B must call all hands X and higher, as he will be getting 2:1 pot odds, and his chances of winning will be between 1/3 and 1 (because of A’s bluffs). Actually his eq in that upper range will average 1 bet (half the antes) against A’s upper range. If A didn’t bluff, then B could tweak this by folding the lower part of this range. With hands below Y, B must fold, as he loses against all in the upper range, as well as some bluffs, giving him less that 1/3 chance of winning. With hands between Y and X, it doesn’t matter whether B calls or folds, as he has 1/3 chance of winning and is getting 2:1 pot odds. B could lower his swings by folding all of the time, but in the real world, he should call, to prevent A from changing strategy.


To calculate A’s equity, we must add all the combinations together. That is, A’s bluff hands against B’s low range, middle range and high range. And also A’s high range against B’s same ranges. To do that we add up the likelihood of each combination multiplied by the amount A will win or lose. It should be noted that total equity will add up to $2, because of the dead antes. Subtract $1 from the total to see how much A or B will win on average for this hand.


That can be represented by the following formula:


2Y**2 - 2Y(1-Y) + 2Y(1-X) + 4(1-X)(X-Y) + (1-X)**2, which reduces to


4Y**2 - 4Y +2XY -3X**2 +2X +1, then substituting Y=(1-X)/2 = 1/2 - X/2


4(1/2-X/2)**2 -4(1/2-X/2) +2X(1/2-X/2) - 3X**2 + 2X +1, which reduces to


-3X**2 + 3X = A’s equity for his betting hands.


To find the highest equity for value X we need to find the point on it’s graph where it’s tangent is zero.


The derivative gives us the formula for the tangents.


The derivative of -3X**2 + 3X is -6X+3 (I forget the exact way to represent this, it’s been a long time :-( )


Solving for zero:


0=-6X +3


X=3/6=1/2


So A’s proper betting ranges are 1/2...1, and 0...1/4.


A’s equity for the betting hands is $3/4 (Just plug 1/2 into -3X**2 +3X).


A’s equity for the checking hands is figured the same way. This time, however, B will be trying to put A in the position where it doesn’t matter whether A calls or folds, as much as possible.


B knows that A only has hands 1/4...1/2 left. He will obviously bet all hands higher than this and bluff too. B’s goal is to give A a 1/3 chance of winning.
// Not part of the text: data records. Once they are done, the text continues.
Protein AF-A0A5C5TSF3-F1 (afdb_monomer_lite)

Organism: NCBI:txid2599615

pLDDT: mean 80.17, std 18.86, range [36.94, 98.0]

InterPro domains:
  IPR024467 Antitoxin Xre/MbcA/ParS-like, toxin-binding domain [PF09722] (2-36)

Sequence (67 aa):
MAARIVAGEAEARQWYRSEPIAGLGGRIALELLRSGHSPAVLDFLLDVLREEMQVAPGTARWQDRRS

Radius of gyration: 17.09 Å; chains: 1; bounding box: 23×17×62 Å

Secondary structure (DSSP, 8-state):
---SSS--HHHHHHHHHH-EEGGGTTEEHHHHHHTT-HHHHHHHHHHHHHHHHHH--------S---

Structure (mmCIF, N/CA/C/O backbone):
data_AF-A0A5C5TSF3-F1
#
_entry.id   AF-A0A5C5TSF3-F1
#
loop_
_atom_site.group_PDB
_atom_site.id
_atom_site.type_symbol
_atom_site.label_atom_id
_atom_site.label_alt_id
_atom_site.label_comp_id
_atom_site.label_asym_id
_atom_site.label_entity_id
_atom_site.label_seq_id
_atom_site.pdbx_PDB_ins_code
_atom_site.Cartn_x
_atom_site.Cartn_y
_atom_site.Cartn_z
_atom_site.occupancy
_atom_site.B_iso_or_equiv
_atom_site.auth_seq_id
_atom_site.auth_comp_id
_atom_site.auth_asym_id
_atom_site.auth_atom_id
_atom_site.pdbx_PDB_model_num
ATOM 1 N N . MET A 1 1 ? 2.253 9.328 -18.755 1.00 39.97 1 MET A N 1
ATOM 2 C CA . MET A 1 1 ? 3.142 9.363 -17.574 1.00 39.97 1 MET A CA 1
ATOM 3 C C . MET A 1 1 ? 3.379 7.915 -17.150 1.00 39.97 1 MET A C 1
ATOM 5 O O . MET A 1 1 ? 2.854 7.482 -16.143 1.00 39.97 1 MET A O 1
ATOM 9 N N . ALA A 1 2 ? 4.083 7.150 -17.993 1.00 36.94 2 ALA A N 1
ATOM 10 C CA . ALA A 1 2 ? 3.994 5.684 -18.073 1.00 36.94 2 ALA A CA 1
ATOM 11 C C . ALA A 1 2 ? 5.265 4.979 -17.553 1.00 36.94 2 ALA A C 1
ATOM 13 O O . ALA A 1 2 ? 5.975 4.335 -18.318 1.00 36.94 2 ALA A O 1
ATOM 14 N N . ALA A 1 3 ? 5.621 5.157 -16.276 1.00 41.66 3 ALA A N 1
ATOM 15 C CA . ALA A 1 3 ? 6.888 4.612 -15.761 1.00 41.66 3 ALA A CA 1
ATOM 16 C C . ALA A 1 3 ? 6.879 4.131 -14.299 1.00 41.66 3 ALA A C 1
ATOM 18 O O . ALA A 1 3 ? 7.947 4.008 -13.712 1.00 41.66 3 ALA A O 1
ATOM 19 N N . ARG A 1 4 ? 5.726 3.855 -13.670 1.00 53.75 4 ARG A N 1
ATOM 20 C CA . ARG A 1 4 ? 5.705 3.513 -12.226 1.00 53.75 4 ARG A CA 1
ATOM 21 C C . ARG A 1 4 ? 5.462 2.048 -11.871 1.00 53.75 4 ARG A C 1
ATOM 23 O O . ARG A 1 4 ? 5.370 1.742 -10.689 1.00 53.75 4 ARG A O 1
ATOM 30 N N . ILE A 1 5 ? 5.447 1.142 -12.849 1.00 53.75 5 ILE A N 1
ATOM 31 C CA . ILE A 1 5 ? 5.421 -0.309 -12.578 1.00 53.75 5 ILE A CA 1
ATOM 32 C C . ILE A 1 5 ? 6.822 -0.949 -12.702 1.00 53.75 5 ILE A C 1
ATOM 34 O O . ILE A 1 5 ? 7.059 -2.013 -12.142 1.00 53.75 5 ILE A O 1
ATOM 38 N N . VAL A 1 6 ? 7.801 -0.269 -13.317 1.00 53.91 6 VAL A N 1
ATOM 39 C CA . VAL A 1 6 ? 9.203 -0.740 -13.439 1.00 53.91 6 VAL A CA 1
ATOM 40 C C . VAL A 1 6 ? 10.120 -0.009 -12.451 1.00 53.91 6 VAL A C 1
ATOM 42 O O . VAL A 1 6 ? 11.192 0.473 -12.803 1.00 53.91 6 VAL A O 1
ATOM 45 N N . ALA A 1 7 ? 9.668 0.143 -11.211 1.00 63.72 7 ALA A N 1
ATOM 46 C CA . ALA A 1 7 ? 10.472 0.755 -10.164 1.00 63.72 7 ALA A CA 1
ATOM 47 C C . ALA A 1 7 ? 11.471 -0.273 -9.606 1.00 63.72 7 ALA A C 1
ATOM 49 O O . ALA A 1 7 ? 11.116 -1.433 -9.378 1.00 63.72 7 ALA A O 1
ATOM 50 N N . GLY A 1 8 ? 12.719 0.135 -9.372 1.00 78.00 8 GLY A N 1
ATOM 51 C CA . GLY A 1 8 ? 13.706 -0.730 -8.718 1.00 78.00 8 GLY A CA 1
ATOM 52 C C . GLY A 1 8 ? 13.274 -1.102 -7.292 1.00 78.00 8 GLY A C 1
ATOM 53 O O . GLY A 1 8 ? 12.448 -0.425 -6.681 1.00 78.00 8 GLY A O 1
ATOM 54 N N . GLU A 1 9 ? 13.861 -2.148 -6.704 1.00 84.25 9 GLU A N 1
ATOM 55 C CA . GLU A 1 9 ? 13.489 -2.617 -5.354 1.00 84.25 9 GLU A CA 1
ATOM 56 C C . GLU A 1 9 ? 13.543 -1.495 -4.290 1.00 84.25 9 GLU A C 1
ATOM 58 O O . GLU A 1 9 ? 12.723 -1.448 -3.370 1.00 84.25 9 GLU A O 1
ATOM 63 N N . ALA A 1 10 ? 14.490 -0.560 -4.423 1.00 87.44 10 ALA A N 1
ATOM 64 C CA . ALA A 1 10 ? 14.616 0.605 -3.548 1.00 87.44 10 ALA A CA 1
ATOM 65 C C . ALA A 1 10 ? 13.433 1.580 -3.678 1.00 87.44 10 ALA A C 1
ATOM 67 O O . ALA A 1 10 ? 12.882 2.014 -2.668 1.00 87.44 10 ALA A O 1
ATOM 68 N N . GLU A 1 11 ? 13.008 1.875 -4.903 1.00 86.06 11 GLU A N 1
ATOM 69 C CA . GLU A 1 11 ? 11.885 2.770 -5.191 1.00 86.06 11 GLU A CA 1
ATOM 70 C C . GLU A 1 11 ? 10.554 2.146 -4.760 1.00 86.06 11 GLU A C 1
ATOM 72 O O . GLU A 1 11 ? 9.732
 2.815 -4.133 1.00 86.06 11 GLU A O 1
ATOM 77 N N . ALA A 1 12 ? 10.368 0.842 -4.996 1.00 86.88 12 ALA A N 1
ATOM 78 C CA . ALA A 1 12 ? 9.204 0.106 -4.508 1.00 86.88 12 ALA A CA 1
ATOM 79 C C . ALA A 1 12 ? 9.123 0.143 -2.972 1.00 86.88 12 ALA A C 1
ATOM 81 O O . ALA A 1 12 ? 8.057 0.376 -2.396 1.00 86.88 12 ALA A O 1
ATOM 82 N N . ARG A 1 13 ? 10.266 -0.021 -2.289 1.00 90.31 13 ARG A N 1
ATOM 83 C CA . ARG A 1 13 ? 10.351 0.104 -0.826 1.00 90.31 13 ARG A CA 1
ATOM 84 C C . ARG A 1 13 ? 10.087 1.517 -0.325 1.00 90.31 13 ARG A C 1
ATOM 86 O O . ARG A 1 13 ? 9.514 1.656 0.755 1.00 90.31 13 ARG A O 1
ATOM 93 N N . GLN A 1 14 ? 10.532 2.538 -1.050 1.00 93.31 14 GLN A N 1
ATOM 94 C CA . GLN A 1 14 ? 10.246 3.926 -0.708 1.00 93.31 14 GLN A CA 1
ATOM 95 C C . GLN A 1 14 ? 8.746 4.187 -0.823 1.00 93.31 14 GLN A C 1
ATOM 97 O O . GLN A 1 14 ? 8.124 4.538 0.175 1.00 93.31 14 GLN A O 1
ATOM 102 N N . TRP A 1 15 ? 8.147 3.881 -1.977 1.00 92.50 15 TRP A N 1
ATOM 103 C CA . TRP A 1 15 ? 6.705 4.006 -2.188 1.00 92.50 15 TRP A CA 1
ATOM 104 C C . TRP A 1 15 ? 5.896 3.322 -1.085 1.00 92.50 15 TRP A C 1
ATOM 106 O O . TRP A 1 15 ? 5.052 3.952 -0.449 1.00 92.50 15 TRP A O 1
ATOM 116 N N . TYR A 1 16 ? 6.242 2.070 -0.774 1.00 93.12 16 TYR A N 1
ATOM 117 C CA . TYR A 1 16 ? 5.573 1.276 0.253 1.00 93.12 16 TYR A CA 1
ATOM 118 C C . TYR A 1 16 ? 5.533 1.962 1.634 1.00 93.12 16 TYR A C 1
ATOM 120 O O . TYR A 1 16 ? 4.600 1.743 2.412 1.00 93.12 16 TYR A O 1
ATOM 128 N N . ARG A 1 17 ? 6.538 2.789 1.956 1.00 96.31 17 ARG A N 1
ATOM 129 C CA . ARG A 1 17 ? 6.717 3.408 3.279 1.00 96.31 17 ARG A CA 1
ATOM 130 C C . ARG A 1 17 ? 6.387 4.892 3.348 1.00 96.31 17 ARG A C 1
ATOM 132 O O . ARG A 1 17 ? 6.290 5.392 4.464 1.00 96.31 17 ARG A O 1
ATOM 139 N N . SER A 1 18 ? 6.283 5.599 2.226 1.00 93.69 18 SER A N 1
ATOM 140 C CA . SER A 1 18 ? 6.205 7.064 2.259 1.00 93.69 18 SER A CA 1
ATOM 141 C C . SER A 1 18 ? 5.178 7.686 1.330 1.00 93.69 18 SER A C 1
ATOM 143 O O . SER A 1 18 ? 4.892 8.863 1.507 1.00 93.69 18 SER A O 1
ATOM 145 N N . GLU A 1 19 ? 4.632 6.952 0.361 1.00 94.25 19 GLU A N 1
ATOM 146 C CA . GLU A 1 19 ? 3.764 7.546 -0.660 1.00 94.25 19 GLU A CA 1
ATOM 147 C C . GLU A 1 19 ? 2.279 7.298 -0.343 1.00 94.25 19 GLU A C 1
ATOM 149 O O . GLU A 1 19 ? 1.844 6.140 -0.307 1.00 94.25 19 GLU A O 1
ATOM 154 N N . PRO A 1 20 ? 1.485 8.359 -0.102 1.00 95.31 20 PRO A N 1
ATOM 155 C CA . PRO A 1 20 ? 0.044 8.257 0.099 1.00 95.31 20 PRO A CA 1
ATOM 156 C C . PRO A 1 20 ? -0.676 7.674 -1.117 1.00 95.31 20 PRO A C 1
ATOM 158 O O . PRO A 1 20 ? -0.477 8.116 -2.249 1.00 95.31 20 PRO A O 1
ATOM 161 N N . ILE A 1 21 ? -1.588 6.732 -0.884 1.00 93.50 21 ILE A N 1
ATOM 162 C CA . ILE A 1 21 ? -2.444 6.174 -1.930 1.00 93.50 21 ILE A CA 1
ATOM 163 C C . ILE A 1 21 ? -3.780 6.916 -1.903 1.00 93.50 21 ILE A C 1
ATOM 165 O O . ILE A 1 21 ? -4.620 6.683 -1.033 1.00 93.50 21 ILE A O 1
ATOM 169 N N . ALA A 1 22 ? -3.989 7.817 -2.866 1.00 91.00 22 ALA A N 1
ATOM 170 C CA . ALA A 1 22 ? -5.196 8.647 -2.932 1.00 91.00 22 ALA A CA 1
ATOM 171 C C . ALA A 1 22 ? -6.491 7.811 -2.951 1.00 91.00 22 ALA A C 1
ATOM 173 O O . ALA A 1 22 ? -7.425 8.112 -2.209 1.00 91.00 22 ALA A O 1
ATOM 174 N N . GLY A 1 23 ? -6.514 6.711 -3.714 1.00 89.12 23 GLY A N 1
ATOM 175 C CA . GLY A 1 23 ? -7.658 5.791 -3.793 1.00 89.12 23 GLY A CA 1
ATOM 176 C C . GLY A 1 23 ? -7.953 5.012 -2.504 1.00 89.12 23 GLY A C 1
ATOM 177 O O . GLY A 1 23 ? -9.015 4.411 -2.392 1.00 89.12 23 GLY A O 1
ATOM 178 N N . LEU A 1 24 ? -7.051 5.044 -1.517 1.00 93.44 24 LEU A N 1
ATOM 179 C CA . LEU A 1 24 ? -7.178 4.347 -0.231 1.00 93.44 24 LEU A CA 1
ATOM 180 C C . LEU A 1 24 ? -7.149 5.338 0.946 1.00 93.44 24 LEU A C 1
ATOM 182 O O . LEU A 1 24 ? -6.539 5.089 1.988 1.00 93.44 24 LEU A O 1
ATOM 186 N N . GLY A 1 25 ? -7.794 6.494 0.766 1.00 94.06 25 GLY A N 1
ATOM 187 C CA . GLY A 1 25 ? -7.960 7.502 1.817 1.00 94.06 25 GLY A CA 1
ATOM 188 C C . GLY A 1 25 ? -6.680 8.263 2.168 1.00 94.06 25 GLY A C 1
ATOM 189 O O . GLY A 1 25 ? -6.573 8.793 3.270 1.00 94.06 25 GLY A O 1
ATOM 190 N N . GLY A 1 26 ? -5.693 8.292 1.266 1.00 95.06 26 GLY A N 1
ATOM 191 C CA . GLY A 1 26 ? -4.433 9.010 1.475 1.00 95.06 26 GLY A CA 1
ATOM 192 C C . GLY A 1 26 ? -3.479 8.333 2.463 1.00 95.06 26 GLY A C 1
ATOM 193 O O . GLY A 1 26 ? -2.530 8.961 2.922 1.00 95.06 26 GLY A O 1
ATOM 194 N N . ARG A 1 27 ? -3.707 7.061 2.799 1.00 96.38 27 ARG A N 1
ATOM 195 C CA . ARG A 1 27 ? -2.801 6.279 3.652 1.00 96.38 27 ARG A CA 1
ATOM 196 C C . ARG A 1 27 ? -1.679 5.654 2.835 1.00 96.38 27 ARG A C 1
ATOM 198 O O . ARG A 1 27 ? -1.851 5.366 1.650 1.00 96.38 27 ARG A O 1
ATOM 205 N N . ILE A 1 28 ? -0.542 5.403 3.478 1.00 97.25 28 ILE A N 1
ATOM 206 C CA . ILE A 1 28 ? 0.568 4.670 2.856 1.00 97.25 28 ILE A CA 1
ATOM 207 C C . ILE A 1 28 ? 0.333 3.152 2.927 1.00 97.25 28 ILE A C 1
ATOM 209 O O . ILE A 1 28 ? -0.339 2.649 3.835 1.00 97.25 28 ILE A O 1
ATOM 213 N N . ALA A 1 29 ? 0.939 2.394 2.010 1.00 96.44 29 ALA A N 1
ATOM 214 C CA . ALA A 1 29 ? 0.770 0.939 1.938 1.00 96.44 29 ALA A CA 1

B will bet hands 0...Y and X...1. (Note: we are using the variables X and Y again, but they are not the same X and Y in the above formula.) A will fold all hands less that Y for the same reasons B did. We know that Y=(1-X)/2 and that both Y and X will be between 1/4 and 1/2, possibly those exact two numbers. The math will tell us exactly where. Again, we will be figuring for A’s equity (checking hands).


4Y(1/2-Y) + (X-Y)**2 + 2(1/2-X)(X-Y) + (1/2-X)**2 - 2(1/2-X)(1/2) -2(X-Y)(1-X), which reduces to:


-3Y**2 -2XY + 3Y +2X**2 -X -1/4, substituting Y=1/2-X/2 and reducing we get,


9/4X**2 - 2X +1/2 = A’s equity on his checking hands


Solving the derivative for zero we get


9/2X -2 = 0,


X= 4/9


B will bet 4/9...1, and 0...5/18. A will fold 1/4...5/18, call 4/9...1/2 and shows the same equity 5/18...4/9 whether he calls or folds, so he will call.
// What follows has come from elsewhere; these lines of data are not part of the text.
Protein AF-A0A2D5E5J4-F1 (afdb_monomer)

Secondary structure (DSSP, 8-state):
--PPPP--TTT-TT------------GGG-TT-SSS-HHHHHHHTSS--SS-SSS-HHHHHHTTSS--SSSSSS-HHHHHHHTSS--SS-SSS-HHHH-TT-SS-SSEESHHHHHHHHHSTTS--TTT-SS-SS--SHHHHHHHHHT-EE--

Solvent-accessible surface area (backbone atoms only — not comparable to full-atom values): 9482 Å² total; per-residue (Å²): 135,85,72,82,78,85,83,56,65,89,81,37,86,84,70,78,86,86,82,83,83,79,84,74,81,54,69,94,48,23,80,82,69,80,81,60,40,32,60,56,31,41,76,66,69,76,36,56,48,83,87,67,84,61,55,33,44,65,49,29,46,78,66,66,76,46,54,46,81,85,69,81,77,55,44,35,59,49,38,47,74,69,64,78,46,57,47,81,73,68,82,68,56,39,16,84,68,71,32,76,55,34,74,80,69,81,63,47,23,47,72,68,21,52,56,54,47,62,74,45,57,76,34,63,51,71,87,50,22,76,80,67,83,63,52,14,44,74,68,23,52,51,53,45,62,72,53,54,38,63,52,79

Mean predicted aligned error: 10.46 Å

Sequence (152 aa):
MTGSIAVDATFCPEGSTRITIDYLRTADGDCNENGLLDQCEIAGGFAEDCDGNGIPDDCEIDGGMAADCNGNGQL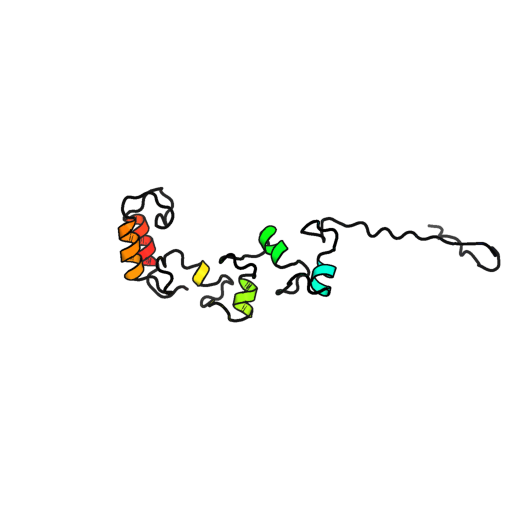DGCEIAAGEVEDDNGDGIPDSCQCVFDLDRDGVVGGGDVGIFLGYWGTSDPVADFDGDGQVRAGDLGLLLAAFGSCP

pLDDT: mean 87.27, std 10.71, range [43.81, 97.5]

Structure (mmCIF, N/CA/C/O backbone):
data_AF-A0A2D5E5J4-F1
#
_entry.id   AF-A0A2D5E5J4-F1
#
loop_
_atom_site.group_PDB
_atom_site.id
_atom_site.type_symbol
_atom_site.label_atom_id
_atom_site.label_alt_id
_atom_site.label_comp_id
_atom_site.label_asym_id
_atom_site.label_entity_id
_atom_site.label_seq_id
_atom_site.pdbx_PDB_ins_code
_atom_site.Cartn_x
_atom_site.Cartn_y
_atom_site.Cartn_z
_atom_site.occupancy
_atom_site.B_iso_or_equiv
_atom_site.auth_seq_id
_atom_site.auth_comp_id
_atom_site.auth_asym_id
_atom_site.auth_atom_id
_atom_site.pdbx_PDB_model_num
ATOM 1 N N . MET A 1 1 ? 11.822 24.384 -47.679 1.00 43.81 1 MET A N 1
ATOM 2 C CA . MET A 1 1 ? 12.492 23.311 -46.920 1.00 43.81 1 MET A CA 1
ATOM 3 C C . MET A 1 1 ? 13.372 22.548 -47.890 1.00 43.81 1 MET A C 1
ATOM 5 O O . MET A 1 1 ? 12.875 21.723 -48.641 1.00 43.81 1 MET A O 1
ATOM 9 N N . THR A 1 2 ? 14.644 22.919 -47.985 1.00 49.47 2 THR A N 1
ATOM 10 C CA . THR A 1 2 ? 15.633 22.173 -48.771 1.00 49.47 2 THR A CA 1
ATOM 11 C C . THR A 1 2 ? 16.152 21.054 -47.880 1.00 49.47 2 THR A C 1
ATOM 13 O O . THR A 1 2 ? 16.844 21.333 -46.905 1.00 49.47 2 THR A O 1
ATOM 16 N N . GLY A 1 3 ? 15.741 19.816 -48.158 1.00 56.62 3 GLY A N 1
ATOM 17 C CA . GLY A 1 3 ? 16.304 18.643 -47.492 1.00 56.62 3 GLY A CA 1
ATOM 18 C C . GLY A 1 3 ? 17.810 18.556 -47.741 1.00 56.62 3 GLY A C 1
ATOM 19 O O . GLY A 1 3 ? 18.304 19.053 -48.756 1.00 56.62 3 GLY A O 1
ATOM 20 N N . SER A 1 4 ? 18.531 17.957 -46.796 1.00 66.81 4 SER A N 1
ATOM 21 C CA . SER A 1 4 ? 19.965 17.699 -46.915 1.00 66.81 4 SER A CA 1
ATOM 22 C C . SER A 1 4 ? 20.274 16.992 -48.237 1.00 66.81 4 SER A C 1
ATOM 24 O O . SER A 1 4 ? 19.578 16.049 -48.617 1.00 66.81 4 SER A O 1
ATOM 26 N N . ILE A 1 5 ? 21.296 17.466 -48.954 1.00 65.25 5 ILE A N 1
ATOM 27 C CA . ILE A 1 5 ? 21.729 16.848 -50.210 1.00 65.25 5 ILE A CA 1
ATOM 28 C C . ILE A 1 5 ? 22.237 15.430 -49.907 1.00 65.25 5 ILE A C 1
ATOM 30 O O . ILE A 1 5 ? 22.925 15.222 -48.906 1.00 65.25 5 ILE A O 1
ATOM 34 N N . ALA A 1 6 ? 21.871 14.450 -50.733 1.00 62.00 6 ALA A N 1
ATOM 35 C CA . ALA A 1 6 ? 22.355 13.084 -50.568 1.00 62.00 6 ALA A CA 1
ATOM 36 C C . ALA A 1 6 ? 23.888 13.067 -50.702 1.00 62.00 6 ALA A C 1
ATOM 38 O O . ALA A 1 6 ? 24.429 13.536 -51.702 1.00 62.00 6 ALA A O 1
ATOM 39 N N . VAL A 1 7 ? 24.581 12.559 -49.683 1.00 67.12 7 VAL A N 1
ATOM 40 C CA . VAL A 1 7 ? 26.036 12.362 -49.704 1.00 67.12 7 VAL A CA 1
ATOM 41 C C . VAL A 1 7 ? 26.327 11.015 -50.366 1.00 67.12 7 VAL A C 1
ATOM 43 O O . VAL A 1 7 ? 25.947 9.971 -49.844 1.00 67.12 7 VAL A O 1
ATOM 46 N N . ASP A 1 8 ? 26.962 11.046 -51.539 1.00 67.56 8 ASP A N 1
ATOM 47 C CA . ASP A 1 8 ? 27.386 9.859 -52.290 1.00 67.56 8 ASP A CA 1
ATOM 48 C C . ASP A 1 8 ? 28.764 9.392 -51.794 1.00 67.56 8 ASP A C 1
ATOM 50 O O . ASP A 1 8 ? 29.756 10.123 -51.889 1.00 67.56 8 ASP A O 1
ATOM 54 N N . ALA A 1 9 ? 28.834 8.157 -51.292 1.00 65.56 9 ALA A N 1
ATOM 55 C CA . ALA A 1 9 ? 30.063 7.540 -50.791 1.00 65.56 9 ALA A CA 1
ATOM 56 C C . ALA A 1 9 ? 31.177 7.445 -51.856 1.00 65.56 9 ALA A C 1
ATOM 58 O O . ALA A 1 9 ? 32.354 7.375 -51.511 1.00 65.56 9 ALA A O 1
ATOM 59 N N . THR A 1 10 ? 30.835 7.511 -53.147 1.00 68.44 10 THR A N 1
ATOM 60 C CA . THR A 1 10 ? 3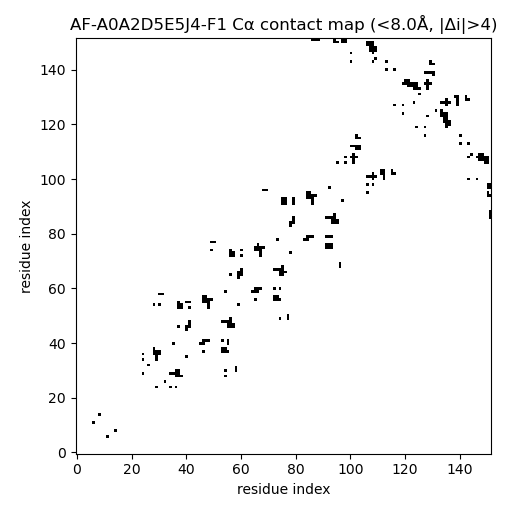1.796 7.511 -54.263 1.00 68.44 10 THR A CA 1
ATOM 61 C C . THR A 1 10 ? 32.563 8.836 -54.378 1.00 68.44 10 THR A C 1
ATOM 63 O O . THR A 1 10 ? 33.694 8.859 -54.863 1.00 68.44 10 THR A O 1
ATOM 66 N N . PHE A 1 11 ? 31.972 9.944 -53.916 1.00 70.31 11 PHE A N 1
ATOM 67 C CA . PHE A 1 11 ? 32.572 11.286 -53.948 1.00 70.31 11 PHE A CA 1
ATOM 68 C C . PHE A 1 11 ? 33.287 11.674 -52.644 1.00 70.31 11 PHE A C 1
ATOM 70 O O . PHE A 1 11 ? 34.066 12.628 -52.635 1.00 70.31 11 PHE A O 1
ATOM 77 N N . CYS A 1 12 ? 33.067 10.938 -51.552 1.00 72.56 12 CYS A N 1
ATOM 78 C CA . CYS A 1 12 ? 33.715 11.161 -50.259 1.00 72.56 12 CYS A CA 1
ATOM 79 C C . CYS A 1 12 ? 34.352 9.856 -49.744 1.00 72.56 12 CYS A C 1
ATOM 81 O O . CYS A 1 12 ? 33.812 9.250 -48.821 1.00 72.56 12 CYS A O 1
ATOM 83 N N . PRO A 1 13 ? 35.500 9.423 -50.305 1.00 68.25 13 PRO A N 1
ATOM 84 C CA . PRO A 1 13 ? 36.098 8.112 -50.016 1.00 68.25 13 PRO A CA 1
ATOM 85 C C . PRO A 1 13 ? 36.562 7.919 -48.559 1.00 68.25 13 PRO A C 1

A’s equity (checking hands) = $1/18

A’s equity (betting hands) = $3/4

A’s total equity = $29/36


B’s equity = $2 - $29/36 = $43/36.


A will lose 19 16/36 cents per hand.


B will win 19 16/36 cents per hand.


To re-cap:


A should bet 0...1/4, and 1/2...1

B should call 1/4...1 and fold 0...1/4

If A checks B should bet 0...5/18, and 4/9...1

If A checks and B bets then A should call 5/18..1/2 and fold 1/4...5/18


I guess David can consider this my undergraduate study in preparation for my Masters Degree at Sklansky University.

* I figured A’s betting strategy independent of B’s betting strategy. * Actually it is the other way round.


* In order to give him that 2:1 odds as much as possible, he must bet his best hands twice as much as his worst hands. * Right ! The point is to make the calling hand indifferent to call ANYWERE in the middle range.


* B could lower his swings by folding all of the time, but in the real world, he should call, to prevent A from changing strategy. * Right ! You have to 'keep him honest' - not only in the real world.


Nice, that you actually is producing an answer one can relate to:


* A should bet 0...1/4, and 1/2...1

B should call 1/4...1 and fold 0...1/4

If A checks B should bet 0...5/18, and 4/9...1

If A checks and B bets then A should call 5/18..1/2 and fold 1/4...5/18 *


... but your solution is wrong. It's not stabilezed. Just one example: Why would B bluff ?


*A’s total equity = $29/36

B’s equity = $2 - $29/36 = $43/36. *


Could be your method of calculation is right. EV for the optimal solution is:


EV(A)= $11/12

EV(B)= $13/12


Have you solved the problem - in the case where only B is allowed to bet ?


Let me know if you want more - and how much - I don't wanna spoil your fun ;-)

can someone repost this "sklansky problem"? i'd like to take a shot at it.

A and B each ante $1 and are each dealt a random number.


A can check or bet the pot. If A bets, B can call or fold. If A checks, B can check or bet the pot, then A can call or fold.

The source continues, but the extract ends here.